I am only one who loved this precious woman of God, she was precious to many, but I remember and miss her every single day. As I face each new dawn and dusk, I hear the words to one of her favorite hymns Carolina Sandell Berg, modeling the acceptant trust with which she lived all the days of her life, Day by Day:

 

Help me then, in every tribulation,

So to trust Thy promises, O Lord,

That I lose not faith’s sweet consolation,

Offered me within Thy holy Word.

Help me, Lord, when toil and trouble meeting,

E’er to take, as from a father’s hand,

One by one, the days, the moments fleeting,

Till with Christ the Lord I stand.

The Body of Christ, Crucified…

Church is important to me, and at least until my health became poor several years ago, I was very involved in ministry within it. Lately, however, I’ve been discovering I feel pretty apathetic towards it. I still love to worship in it, to raise my voice in song and take communion with others, to listen to messages that dig deep into the Word. To be quite honest, though, there’s something about it that can be so exhausting. The people who inhabit churches can be so broken, as we all can be. On the flip side, I’ve also been the recipient of generosity, grace and lots more love than I could ever deserve from people within churches. I’m not meaning to throw punches, and certainly have no right to cast stones; I know I can’t remain in apathy or disconnection, and that my eyes should be on God alone.

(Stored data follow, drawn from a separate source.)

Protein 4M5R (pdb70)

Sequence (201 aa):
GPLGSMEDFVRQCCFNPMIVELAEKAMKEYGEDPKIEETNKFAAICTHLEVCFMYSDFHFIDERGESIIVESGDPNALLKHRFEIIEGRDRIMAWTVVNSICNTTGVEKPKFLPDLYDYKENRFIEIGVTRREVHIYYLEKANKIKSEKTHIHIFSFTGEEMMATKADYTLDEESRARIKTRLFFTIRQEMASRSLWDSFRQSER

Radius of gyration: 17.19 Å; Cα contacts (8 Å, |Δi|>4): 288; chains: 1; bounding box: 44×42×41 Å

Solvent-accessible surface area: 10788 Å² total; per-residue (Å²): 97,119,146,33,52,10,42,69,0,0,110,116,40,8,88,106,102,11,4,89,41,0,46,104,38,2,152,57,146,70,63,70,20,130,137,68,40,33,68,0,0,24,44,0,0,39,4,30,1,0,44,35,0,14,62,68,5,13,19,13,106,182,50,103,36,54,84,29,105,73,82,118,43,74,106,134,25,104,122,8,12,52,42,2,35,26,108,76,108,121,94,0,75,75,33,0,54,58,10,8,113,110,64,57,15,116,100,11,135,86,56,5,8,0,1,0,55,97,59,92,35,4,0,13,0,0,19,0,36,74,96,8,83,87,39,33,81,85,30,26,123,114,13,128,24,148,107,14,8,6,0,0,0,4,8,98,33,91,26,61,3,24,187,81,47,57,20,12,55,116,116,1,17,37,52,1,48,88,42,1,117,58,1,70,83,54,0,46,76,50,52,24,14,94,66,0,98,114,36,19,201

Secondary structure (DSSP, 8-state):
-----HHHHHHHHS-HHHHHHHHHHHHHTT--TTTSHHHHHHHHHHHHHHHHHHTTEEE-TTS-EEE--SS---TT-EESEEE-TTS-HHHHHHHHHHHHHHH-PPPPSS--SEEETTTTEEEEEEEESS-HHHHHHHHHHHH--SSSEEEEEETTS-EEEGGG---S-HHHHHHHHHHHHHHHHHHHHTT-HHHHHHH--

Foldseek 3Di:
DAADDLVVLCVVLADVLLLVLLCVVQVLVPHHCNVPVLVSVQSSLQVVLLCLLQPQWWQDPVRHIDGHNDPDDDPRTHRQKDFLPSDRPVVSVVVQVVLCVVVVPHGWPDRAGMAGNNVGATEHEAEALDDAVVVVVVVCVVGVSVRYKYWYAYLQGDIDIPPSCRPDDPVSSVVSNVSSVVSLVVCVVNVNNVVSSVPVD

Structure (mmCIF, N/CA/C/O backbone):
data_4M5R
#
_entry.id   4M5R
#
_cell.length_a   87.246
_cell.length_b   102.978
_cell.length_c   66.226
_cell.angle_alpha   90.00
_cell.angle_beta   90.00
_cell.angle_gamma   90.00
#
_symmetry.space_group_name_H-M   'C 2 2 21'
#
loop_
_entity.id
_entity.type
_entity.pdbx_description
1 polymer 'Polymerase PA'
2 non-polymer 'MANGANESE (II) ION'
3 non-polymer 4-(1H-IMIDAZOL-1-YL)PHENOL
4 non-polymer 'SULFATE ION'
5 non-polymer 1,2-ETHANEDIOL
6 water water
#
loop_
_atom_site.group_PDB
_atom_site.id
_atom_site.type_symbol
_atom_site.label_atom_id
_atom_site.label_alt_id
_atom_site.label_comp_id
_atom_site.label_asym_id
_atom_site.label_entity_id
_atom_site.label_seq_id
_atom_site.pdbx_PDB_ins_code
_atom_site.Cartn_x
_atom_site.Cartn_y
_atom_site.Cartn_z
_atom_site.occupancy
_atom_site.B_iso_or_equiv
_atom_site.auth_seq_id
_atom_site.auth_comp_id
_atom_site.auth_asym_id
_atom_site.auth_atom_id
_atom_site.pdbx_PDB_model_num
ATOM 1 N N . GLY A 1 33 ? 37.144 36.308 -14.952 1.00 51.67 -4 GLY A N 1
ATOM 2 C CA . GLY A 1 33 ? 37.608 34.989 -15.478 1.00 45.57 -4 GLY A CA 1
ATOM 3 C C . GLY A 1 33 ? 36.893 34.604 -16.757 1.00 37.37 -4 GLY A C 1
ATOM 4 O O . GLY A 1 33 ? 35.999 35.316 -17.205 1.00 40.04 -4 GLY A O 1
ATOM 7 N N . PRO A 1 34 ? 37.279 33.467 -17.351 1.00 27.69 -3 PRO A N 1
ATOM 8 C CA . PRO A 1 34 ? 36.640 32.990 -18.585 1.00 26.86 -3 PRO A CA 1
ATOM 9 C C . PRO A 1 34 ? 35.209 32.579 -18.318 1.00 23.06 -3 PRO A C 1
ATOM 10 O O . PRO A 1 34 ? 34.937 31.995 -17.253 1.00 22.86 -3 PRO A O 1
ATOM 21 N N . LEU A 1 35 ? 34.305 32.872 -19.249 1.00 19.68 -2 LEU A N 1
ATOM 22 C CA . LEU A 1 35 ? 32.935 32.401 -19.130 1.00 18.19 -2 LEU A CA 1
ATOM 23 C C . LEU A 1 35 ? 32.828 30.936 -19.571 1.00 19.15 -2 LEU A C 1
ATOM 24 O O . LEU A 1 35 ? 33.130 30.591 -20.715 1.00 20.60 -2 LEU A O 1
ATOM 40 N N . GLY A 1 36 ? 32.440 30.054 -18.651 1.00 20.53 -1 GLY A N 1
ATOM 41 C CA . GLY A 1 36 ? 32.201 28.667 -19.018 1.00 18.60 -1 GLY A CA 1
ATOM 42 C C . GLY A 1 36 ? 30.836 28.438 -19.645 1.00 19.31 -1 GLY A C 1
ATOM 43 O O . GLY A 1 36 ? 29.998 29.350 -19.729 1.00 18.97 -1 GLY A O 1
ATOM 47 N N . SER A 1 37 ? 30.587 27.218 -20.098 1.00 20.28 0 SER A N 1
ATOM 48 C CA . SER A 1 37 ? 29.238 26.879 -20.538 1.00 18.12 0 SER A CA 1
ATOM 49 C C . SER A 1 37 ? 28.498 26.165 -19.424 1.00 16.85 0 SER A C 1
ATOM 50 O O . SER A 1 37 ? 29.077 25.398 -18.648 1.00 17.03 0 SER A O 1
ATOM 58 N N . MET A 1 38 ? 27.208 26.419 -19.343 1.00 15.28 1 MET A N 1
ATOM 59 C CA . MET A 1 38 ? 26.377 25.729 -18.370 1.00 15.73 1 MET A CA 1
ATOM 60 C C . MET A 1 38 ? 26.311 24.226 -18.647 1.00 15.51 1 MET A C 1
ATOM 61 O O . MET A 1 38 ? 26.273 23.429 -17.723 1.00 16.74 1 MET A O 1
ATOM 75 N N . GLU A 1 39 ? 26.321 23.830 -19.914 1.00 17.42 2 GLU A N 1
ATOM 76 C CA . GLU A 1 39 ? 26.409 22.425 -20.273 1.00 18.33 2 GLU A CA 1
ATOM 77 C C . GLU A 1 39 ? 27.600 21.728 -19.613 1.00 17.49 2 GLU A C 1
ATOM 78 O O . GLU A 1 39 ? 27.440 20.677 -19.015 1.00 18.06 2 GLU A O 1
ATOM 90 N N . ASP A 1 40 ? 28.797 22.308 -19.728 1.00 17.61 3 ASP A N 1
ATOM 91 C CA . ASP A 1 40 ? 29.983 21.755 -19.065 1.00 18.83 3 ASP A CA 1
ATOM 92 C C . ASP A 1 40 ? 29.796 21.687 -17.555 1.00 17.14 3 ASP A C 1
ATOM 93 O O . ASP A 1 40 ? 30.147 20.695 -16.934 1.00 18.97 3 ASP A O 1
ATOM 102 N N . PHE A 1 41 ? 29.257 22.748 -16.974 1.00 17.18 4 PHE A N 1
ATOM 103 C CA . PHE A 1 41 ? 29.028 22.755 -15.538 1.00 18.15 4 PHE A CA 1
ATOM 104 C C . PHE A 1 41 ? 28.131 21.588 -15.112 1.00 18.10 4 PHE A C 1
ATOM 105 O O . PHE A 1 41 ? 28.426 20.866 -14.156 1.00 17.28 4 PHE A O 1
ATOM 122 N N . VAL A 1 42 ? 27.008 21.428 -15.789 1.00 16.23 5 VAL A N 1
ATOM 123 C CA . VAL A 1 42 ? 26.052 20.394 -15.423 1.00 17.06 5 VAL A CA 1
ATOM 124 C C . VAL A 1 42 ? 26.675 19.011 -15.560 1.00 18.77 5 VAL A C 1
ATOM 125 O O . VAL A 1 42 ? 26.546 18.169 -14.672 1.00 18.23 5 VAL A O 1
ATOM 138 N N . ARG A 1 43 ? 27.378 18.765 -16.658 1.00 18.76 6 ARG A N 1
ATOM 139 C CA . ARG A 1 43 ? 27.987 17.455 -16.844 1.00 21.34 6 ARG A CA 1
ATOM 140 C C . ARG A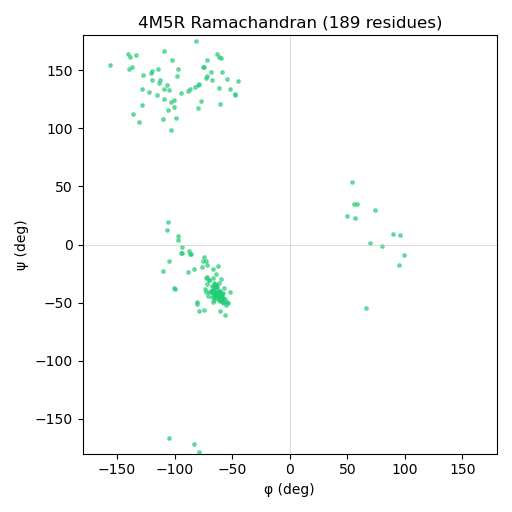 1 43 ? 29.097 17.168 -15.849 1.00 23.98 6 ARG A C 1
ATOM 141 O O . ARG A 1 43 ? 29.347 16.025 -15.506 1.00 24.08 6 ARG A O 1
ATOM 162 N N . GLN A 1 44 ? 29.774 18.205 -15.386 1.00 21.90 7 GLN A N 1
ATOM 163 C CA . GLN A 1 44 ? 30.886 18.007 -14.471 1.00 20.42 7 GLN A CA 1
ATOM 164 C C . GLN A 1 44 ? 30.486 17.969 -12.998 1.00 24.04 7 GLN A C 1
ATOM 165 O O . GLN A 1 44 ? 31.178 17.347 -12.213 1.00 27.86 7 GLN A O 1
ATOM 179 N N A CYS A 1 45 ? 29.402 18.624 -12.599 0.56 22.41 8 CYS A N 1
ATOM 180 N N B CYS A 1 45 ? 29.340 18.562 -12.659 0.44 20.39 8 CYS A N 1
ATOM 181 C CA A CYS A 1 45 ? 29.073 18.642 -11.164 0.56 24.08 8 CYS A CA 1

It seems, however, that if there’s something to this whole faith thing, and I know that I know that there is, there should be something different about church.

 

I remember reading somewhere years ago, though I’m not sure of the source, an explanation of church that has helped me in accepting this, or at least it made it all so much more comprehensible. It explained that the Body of Christ, the Church, is still the broken body of Christ. Though often filled with wonderful and well-intentioned people, and inhabited by the Holy Spirit, the Church will not be the resurrected and perfected Body of Christ until the day our Savior returns. One day, we too, shall be like Him; for now, we are all still being sanctified. Sometimes, as when the church welcomes all into its doors and steps out into communities and preaches with actions and not just words, reaches out its hands to help those in need, we are like Him even now. Others, we are broken and bleeding and wounded…but still, the blood flows down from the Savior who died to bring all men to Him. As the band Casting Crowns said in their song “If We Are the Body”, may we continue striving to be His arms reaching, His hands healing, His words teaching, His feet going, His love showing [the world] there is a way.